**Records contained in a dataset**:
++++

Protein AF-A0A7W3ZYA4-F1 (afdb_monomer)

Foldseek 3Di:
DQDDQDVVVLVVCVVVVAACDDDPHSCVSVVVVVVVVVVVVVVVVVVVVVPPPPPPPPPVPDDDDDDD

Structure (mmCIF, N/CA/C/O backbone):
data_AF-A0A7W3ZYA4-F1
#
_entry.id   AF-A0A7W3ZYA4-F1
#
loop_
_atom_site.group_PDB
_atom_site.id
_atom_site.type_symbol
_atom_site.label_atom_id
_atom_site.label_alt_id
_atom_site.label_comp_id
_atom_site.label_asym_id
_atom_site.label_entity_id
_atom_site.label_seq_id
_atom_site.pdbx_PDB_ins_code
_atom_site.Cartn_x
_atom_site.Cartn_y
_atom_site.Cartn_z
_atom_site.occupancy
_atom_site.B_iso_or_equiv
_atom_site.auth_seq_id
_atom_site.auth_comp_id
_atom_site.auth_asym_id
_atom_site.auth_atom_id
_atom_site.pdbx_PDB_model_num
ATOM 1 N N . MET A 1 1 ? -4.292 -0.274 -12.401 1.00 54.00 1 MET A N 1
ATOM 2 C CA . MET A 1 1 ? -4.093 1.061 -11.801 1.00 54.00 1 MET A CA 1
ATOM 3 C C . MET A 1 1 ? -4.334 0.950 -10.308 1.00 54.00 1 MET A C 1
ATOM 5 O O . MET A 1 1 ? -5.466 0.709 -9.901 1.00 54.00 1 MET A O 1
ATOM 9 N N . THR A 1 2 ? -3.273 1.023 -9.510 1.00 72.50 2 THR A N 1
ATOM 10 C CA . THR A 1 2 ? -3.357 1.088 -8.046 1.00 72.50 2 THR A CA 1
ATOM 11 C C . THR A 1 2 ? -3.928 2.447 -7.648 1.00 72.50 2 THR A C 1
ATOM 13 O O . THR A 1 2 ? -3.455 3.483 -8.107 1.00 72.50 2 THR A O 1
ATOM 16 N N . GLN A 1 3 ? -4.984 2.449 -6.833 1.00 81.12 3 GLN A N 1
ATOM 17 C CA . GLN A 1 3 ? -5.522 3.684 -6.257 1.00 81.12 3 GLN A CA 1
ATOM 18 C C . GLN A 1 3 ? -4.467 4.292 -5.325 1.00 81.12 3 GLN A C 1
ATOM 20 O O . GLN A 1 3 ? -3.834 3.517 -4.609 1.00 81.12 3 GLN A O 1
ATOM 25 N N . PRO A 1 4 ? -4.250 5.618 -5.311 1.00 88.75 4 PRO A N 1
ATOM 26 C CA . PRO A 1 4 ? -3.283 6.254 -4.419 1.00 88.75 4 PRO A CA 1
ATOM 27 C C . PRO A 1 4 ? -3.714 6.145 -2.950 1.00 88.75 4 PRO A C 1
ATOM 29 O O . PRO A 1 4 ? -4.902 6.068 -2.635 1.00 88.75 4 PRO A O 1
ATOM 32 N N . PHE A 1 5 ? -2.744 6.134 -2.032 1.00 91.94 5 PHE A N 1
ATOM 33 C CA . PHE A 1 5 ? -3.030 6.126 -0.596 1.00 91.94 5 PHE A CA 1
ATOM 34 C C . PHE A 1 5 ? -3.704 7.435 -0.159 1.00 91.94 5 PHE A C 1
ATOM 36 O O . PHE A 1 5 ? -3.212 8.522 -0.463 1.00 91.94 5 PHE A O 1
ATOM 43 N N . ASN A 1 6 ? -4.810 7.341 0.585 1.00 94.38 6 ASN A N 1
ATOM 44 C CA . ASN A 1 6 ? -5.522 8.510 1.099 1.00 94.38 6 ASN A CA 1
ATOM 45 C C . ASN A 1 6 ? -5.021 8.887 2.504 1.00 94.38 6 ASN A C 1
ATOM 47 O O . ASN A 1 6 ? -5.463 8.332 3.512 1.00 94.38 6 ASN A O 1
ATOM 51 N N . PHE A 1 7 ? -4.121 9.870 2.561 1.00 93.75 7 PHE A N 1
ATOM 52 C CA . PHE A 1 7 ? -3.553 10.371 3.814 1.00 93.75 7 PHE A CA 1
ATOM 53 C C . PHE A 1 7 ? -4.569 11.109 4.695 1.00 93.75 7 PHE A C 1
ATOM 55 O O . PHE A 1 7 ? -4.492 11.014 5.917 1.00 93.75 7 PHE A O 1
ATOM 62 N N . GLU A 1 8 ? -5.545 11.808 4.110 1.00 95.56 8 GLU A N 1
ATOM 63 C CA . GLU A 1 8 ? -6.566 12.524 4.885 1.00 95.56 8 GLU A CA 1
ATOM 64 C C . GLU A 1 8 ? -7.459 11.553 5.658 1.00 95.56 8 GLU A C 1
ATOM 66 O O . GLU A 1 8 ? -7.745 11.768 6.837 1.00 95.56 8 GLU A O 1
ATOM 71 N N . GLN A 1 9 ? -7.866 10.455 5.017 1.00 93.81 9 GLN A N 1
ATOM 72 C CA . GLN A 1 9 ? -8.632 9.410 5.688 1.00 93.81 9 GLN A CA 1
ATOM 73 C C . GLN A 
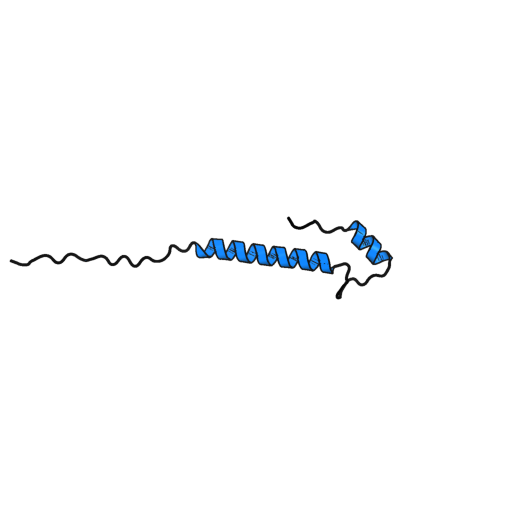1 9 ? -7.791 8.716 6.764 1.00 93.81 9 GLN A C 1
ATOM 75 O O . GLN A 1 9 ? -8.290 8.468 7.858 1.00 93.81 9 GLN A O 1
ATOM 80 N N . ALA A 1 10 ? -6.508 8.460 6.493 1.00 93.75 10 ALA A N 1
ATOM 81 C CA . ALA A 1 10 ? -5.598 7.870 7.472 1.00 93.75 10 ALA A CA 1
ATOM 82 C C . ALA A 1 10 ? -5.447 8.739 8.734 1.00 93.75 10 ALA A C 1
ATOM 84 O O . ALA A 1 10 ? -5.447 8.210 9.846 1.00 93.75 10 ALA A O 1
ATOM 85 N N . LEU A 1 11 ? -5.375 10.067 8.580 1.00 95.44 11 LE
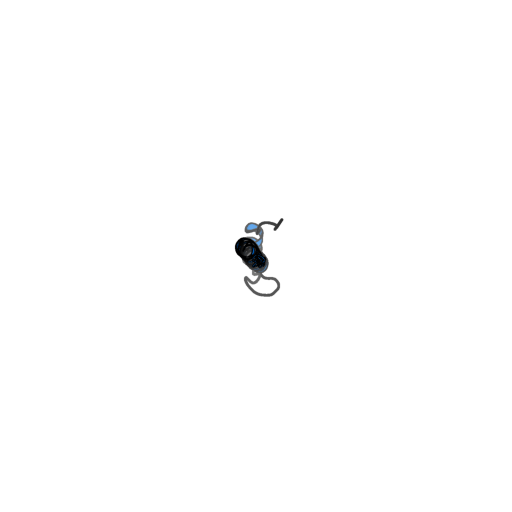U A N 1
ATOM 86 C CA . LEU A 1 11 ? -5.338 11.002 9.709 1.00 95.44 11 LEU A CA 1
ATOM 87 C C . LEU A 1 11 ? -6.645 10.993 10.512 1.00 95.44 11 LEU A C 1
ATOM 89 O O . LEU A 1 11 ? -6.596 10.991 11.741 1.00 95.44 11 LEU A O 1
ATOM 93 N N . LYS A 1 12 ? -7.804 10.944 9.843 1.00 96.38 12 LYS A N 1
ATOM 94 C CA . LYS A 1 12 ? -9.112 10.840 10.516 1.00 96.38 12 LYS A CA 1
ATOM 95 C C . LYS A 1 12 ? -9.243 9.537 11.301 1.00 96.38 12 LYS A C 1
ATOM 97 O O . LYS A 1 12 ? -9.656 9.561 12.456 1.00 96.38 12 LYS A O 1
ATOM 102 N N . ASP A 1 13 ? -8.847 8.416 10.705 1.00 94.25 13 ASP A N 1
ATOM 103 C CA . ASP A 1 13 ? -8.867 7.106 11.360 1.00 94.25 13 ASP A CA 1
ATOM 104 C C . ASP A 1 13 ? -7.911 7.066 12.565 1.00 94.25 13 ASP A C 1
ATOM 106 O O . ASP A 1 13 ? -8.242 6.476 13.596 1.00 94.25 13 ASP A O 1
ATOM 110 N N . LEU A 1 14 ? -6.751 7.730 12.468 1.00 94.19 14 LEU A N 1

++++

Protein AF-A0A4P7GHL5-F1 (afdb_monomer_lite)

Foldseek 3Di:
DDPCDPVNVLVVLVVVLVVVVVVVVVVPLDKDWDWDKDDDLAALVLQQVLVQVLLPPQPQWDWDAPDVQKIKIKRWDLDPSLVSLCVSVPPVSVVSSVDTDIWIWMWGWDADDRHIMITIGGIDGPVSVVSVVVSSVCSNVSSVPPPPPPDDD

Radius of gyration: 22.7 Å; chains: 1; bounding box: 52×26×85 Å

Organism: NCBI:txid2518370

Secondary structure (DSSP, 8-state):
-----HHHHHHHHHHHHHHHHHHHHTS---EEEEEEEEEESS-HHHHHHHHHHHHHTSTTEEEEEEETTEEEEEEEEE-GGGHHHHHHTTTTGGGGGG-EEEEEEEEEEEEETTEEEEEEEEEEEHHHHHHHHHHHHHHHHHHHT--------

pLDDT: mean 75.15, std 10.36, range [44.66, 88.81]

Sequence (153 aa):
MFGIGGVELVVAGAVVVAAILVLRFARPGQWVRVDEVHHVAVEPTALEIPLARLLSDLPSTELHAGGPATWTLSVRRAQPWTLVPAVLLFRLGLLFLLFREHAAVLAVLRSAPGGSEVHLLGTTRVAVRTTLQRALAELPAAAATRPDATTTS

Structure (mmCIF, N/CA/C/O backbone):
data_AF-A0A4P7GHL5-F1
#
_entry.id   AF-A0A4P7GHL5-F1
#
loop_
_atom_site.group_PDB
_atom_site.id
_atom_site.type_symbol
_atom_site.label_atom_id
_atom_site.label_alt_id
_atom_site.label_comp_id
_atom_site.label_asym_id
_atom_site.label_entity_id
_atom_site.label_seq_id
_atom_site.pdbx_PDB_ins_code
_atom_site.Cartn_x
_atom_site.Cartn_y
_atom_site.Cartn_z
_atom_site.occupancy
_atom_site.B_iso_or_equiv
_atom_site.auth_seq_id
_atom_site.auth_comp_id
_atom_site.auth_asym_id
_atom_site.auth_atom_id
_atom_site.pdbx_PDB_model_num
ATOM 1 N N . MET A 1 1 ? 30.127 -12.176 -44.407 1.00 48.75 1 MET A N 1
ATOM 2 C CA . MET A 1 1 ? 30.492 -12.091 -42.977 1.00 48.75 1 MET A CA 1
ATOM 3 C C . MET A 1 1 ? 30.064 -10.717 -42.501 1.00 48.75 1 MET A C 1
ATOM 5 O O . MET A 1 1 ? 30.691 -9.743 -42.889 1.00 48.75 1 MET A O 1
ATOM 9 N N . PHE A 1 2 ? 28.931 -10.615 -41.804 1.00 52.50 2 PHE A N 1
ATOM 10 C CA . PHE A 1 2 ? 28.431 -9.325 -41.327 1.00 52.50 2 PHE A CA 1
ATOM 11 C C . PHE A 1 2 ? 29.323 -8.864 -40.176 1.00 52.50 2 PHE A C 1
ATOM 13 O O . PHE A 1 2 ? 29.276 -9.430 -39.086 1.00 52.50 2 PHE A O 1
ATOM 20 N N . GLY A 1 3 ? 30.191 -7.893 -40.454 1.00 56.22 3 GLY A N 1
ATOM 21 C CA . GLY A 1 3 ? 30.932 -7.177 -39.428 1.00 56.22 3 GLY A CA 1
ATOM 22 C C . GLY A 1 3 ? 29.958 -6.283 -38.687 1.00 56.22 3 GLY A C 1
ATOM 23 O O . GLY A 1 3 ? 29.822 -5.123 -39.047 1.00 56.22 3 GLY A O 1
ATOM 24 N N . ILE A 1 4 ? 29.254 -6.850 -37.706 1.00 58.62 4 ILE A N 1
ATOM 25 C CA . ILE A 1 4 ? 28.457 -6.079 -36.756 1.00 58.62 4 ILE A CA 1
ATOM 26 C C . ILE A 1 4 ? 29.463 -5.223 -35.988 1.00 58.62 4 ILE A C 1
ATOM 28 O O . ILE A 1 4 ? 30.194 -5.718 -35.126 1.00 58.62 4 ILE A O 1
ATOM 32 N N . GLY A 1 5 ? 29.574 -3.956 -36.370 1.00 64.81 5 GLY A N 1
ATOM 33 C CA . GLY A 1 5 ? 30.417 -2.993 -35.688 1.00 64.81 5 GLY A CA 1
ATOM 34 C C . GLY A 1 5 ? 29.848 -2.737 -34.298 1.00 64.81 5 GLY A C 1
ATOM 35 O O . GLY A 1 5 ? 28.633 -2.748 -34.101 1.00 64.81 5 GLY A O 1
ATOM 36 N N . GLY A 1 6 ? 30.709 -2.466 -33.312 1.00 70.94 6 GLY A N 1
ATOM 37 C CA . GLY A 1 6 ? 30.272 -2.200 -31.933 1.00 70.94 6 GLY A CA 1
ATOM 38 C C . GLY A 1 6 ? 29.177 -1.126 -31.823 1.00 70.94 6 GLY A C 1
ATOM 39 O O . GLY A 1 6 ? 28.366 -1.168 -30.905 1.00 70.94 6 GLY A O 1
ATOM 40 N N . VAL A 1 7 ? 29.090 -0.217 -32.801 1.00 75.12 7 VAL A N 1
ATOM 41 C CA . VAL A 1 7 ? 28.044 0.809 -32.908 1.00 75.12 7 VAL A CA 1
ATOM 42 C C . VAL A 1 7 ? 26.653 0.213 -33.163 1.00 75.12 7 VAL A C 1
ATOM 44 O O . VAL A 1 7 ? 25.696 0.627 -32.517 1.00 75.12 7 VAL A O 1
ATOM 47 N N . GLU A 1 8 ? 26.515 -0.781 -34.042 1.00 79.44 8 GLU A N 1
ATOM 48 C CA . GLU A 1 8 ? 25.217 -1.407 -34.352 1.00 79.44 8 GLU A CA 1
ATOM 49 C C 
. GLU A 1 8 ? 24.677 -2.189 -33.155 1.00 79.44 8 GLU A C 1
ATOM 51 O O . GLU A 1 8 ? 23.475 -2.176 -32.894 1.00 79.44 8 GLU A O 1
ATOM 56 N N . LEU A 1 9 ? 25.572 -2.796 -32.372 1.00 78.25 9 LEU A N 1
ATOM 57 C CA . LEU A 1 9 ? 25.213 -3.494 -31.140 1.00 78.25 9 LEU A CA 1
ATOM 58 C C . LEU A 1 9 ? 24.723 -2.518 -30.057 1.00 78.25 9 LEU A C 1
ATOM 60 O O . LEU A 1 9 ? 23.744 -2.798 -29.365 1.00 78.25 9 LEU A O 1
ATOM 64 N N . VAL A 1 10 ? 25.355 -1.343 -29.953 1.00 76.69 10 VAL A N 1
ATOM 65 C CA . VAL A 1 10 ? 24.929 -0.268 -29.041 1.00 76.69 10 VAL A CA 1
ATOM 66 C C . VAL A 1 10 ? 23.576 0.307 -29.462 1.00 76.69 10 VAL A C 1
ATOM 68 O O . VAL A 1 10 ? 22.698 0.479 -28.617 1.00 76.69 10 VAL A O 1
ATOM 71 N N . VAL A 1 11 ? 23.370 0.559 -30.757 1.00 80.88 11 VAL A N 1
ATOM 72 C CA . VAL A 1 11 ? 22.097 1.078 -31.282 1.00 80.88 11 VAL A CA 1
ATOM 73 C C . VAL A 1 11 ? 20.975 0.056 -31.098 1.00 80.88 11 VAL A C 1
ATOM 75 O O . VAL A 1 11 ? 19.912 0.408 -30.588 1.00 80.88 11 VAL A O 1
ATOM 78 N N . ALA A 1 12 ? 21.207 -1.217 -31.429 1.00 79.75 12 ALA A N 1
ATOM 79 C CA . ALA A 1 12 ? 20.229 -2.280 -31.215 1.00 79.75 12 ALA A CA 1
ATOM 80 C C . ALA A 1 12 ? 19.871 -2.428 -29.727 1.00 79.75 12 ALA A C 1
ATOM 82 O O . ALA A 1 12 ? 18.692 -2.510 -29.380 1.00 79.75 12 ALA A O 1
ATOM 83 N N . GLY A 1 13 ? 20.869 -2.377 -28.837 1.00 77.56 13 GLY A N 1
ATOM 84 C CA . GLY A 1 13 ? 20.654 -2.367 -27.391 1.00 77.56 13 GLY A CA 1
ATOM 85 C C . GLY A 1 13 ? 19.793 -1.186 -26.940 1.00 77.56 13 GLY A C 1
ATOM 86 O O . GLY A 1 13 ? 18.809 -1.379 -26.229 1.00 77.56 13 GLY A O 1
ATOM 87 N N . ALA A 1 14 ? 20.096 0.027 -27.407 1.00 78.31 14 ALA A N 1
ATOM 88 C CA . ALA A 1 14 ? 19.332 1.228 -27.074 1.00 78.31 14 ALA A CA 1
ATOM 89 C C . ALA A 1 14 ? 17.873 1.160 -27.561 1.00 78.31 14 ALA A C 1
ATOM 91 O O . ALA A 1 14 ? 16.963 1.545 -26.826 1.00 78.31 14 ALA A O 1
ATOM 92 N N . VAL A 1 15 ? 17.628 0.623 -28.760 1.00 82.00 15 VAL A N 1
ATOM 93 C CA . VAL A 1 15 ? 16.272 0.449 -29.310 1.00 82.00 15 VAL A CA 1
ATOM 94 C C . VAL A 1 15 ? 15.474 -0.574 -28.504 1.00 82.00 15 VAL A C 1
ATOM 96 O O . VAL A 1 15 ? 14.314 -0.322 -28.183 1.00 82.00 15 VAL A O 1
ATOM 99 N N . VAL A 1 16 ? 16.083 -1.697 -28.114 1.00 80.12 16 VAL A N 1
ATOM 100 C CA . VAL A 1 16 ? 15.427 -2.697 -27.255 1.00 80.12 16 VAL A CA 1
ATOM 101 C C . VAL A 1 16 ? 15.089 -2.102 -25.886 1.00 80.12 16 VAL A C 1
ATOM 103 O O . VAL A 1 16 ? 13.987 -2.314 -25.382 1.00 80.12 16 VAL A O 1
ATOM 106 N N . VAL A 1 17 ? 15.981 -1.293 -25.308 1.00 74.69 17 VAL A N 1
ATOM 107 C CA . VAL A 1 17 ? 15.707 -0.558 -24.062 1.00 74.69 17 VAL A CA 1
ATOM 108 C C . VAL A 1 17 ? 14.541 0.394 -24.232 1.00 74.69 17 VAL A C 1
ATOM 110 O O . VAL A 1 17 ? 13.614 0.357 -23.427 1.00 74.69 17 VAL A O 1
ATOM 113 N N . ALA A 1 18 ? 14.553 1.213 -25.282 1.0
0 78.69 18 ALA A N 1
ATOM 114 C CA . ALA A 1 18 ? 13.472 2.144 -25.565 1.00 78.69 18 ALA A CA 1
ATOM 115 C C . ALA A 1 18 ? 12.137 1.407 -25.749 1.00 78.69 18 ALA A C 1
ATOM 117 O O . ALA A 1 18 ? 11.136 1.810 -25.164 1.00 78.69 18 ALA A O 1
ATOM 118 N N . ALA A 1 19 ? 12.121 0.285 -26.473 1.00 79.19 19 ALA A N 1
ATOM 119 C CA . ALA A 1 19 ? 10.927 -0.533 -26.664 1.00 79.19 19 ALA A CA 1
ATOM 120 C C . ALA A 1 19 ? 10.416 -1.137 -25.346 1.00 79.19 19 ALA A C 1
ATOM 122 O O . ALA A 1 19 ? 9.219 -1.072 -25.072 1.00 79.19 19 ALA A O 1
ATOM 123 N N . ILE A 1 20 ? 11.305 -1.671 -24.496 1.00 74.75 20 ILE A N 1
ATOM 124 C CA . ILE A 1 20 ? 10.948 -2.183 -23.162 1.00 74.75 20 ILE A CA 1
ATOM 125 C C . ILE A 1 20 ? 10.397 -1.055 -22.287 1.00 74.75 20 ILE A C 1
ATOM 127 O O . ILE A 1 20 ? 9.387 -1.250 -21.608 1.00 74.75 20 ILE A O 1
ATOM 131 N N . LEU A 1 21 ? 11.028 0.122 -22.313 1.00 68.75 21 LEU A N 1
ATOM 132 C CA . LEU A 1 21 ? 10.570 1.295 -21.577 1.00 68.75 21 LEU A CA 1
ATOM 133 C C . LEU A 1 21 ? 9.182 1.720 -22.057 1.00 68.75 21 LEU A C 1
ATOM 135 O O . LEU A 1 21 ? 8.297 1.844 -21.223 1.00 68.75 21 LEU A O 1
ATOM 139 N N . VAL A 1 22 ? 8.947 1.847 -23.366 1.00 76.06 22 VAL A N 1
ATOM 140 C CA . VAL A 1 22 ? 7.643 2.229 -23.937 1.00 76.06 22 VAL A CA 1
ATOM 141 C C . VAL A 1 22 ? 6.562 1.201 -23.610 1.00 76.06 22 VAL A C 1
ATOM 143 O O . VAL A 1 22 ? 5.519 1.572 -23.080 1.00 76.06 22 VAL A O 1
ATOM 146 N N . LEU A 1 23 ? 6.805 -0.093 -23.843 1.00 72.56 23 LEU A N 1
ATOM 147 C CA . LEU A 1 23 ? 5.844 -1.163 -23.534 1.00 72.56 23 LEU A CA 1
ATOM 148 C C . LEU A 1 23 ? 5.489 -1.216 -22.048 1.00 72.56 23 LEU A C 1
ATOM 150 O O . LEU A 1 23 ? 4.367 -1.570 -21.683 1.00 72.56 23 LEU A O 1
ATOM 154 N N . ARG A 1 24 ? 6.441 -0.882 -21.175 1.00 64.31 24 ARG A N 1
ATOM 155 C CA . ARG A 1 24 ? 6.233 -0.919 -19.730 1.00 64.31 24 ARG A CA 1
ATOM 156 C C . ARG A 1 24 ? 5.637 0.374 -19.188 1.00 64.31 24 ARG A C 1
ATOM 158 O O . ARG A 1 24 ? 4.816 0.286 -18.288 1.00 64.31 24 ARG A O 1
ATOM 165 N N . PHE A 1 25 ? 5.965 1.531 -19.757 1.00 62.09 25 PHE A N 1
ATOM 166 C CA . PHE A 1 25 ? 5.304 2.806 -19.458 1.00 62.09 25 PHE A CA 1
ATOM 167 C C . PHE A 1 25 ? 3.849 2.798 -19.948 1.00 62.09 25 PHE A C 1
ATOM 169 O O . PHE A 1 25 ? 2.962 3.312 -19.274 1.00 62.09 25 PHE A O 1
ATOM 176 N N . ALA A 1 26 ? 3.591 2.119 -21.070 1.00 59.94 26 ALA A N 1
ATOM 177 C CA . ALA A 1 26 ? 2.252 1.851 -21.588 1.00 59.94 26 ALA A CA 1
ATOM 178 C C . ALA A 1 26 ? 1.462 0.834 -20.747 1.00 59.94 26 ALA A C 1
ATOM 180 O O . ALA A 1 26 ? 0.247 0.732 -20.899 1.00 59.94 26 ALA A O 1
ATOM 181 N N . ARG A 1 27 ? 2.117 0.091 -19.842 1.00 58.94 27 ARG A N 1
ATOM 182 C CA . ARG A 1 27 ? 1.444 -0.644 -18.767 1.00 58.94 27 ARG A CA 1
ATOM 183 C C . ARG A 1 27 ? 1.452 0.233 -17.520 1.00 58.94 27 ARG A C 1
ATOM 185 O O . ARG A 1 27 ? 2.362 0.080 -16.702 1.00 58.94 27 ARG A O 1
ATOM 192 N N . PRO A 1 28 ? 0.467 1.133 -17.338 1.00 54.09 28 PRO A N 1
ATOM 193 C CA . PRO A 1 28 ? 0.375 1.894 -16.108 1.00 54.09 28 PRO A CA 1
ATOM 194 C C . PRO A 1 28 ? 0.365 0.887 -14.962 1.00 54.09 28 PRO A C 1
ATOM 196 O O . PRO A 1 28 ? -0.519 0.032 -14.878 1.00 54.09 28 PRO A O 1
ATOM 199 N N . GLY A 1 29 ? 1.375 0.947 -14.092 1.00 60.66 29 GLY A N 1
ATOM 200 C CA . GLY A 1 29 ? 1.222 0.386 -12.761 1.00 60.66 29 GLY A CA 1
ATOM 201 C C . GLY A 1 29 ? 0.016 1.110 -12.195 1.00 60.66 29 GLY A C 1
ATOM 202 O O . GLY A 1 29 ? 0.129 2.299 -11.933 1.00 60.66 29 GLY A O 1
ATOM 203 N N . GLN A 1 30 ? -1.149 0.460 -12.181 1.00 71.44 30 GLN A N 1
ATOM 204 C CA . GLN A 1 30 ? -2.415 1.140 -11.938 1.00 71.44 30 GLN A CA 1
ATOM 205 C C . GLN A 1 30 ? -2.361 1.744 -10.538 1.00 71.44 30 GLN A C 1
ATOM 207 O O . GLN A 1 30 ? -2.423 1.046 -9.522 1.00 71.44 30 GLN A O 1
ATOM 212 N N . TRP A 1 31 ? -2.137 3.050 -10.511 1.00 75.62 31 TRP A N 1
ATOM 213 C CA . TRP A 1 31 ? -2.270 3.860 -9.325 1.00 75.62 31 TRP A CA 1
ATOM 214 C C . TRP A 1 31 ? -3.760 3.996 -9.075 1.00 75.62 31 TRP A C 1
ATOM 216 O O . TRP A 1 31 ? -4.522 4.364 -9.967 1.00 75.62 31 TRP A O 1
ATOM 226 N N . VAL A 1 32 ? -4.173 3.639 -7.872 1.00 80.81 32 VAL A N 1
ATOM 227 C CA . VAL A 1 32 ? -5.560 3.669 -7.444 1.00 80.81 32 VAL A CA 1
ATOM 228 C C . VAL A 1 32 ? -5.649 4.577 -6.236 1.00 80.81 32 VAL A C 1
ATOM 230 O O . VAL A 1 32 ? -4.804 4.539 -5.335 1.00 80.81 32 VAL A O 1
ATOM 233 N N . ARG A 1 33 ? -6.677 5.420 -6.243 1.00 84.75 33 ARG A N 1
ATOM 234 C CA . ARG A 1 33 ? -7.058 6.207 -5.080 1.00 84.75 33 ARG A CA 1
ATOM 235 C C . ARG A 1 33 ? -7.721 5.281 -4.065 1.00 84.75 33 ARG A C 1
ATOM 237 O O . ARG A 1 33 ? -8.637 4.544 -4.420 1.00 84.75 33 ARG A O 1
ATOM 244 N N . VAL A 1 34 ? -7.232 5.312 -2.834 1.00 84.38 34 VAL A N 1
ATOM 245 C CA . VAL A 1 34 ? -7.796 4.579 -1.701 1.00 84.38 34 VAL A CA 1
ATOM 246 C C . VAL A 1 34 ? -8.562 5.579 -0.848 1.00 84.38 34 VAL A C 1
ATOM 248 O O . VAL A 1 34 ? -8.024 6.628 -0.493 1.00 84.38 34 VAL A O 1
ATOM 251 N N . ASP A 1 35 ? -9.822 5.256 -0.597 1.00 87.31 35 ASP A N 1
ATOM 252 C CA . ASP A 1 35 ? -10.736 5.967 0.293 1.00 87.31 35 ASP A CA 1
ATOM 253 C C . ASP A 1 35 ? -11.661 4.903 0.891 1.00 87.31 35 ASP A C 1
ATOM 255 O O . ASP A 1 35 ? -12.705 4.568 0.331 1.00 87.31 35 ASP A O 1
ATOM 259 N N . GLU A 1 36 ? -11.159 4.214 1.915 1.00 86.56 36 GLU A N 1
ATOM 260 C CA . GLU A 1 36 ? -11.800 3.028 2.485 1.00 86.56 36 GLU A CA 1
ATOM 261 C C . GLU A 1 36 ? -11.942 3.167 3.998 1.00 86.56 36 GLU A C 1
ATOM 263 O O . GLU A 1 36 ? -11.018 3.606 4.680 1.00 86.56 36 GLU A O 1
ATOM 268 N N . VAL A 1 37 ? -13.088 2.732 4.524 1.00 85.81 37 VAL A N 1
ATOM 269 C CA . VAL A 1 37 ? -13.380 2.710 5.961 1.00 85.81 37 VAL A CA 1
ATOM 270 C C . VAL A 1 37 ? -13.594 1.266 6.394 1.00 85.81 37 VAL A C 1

++++

**What you have to do**:
Please copy each line of the records above in which the word "Protein" can be found.

**Response**:
Protein AF-A0A7W3ZYA4-F1 (afdb_monomer)
Protein AF-A0A4P7GHL5-F1 (afdb_monomer_lite)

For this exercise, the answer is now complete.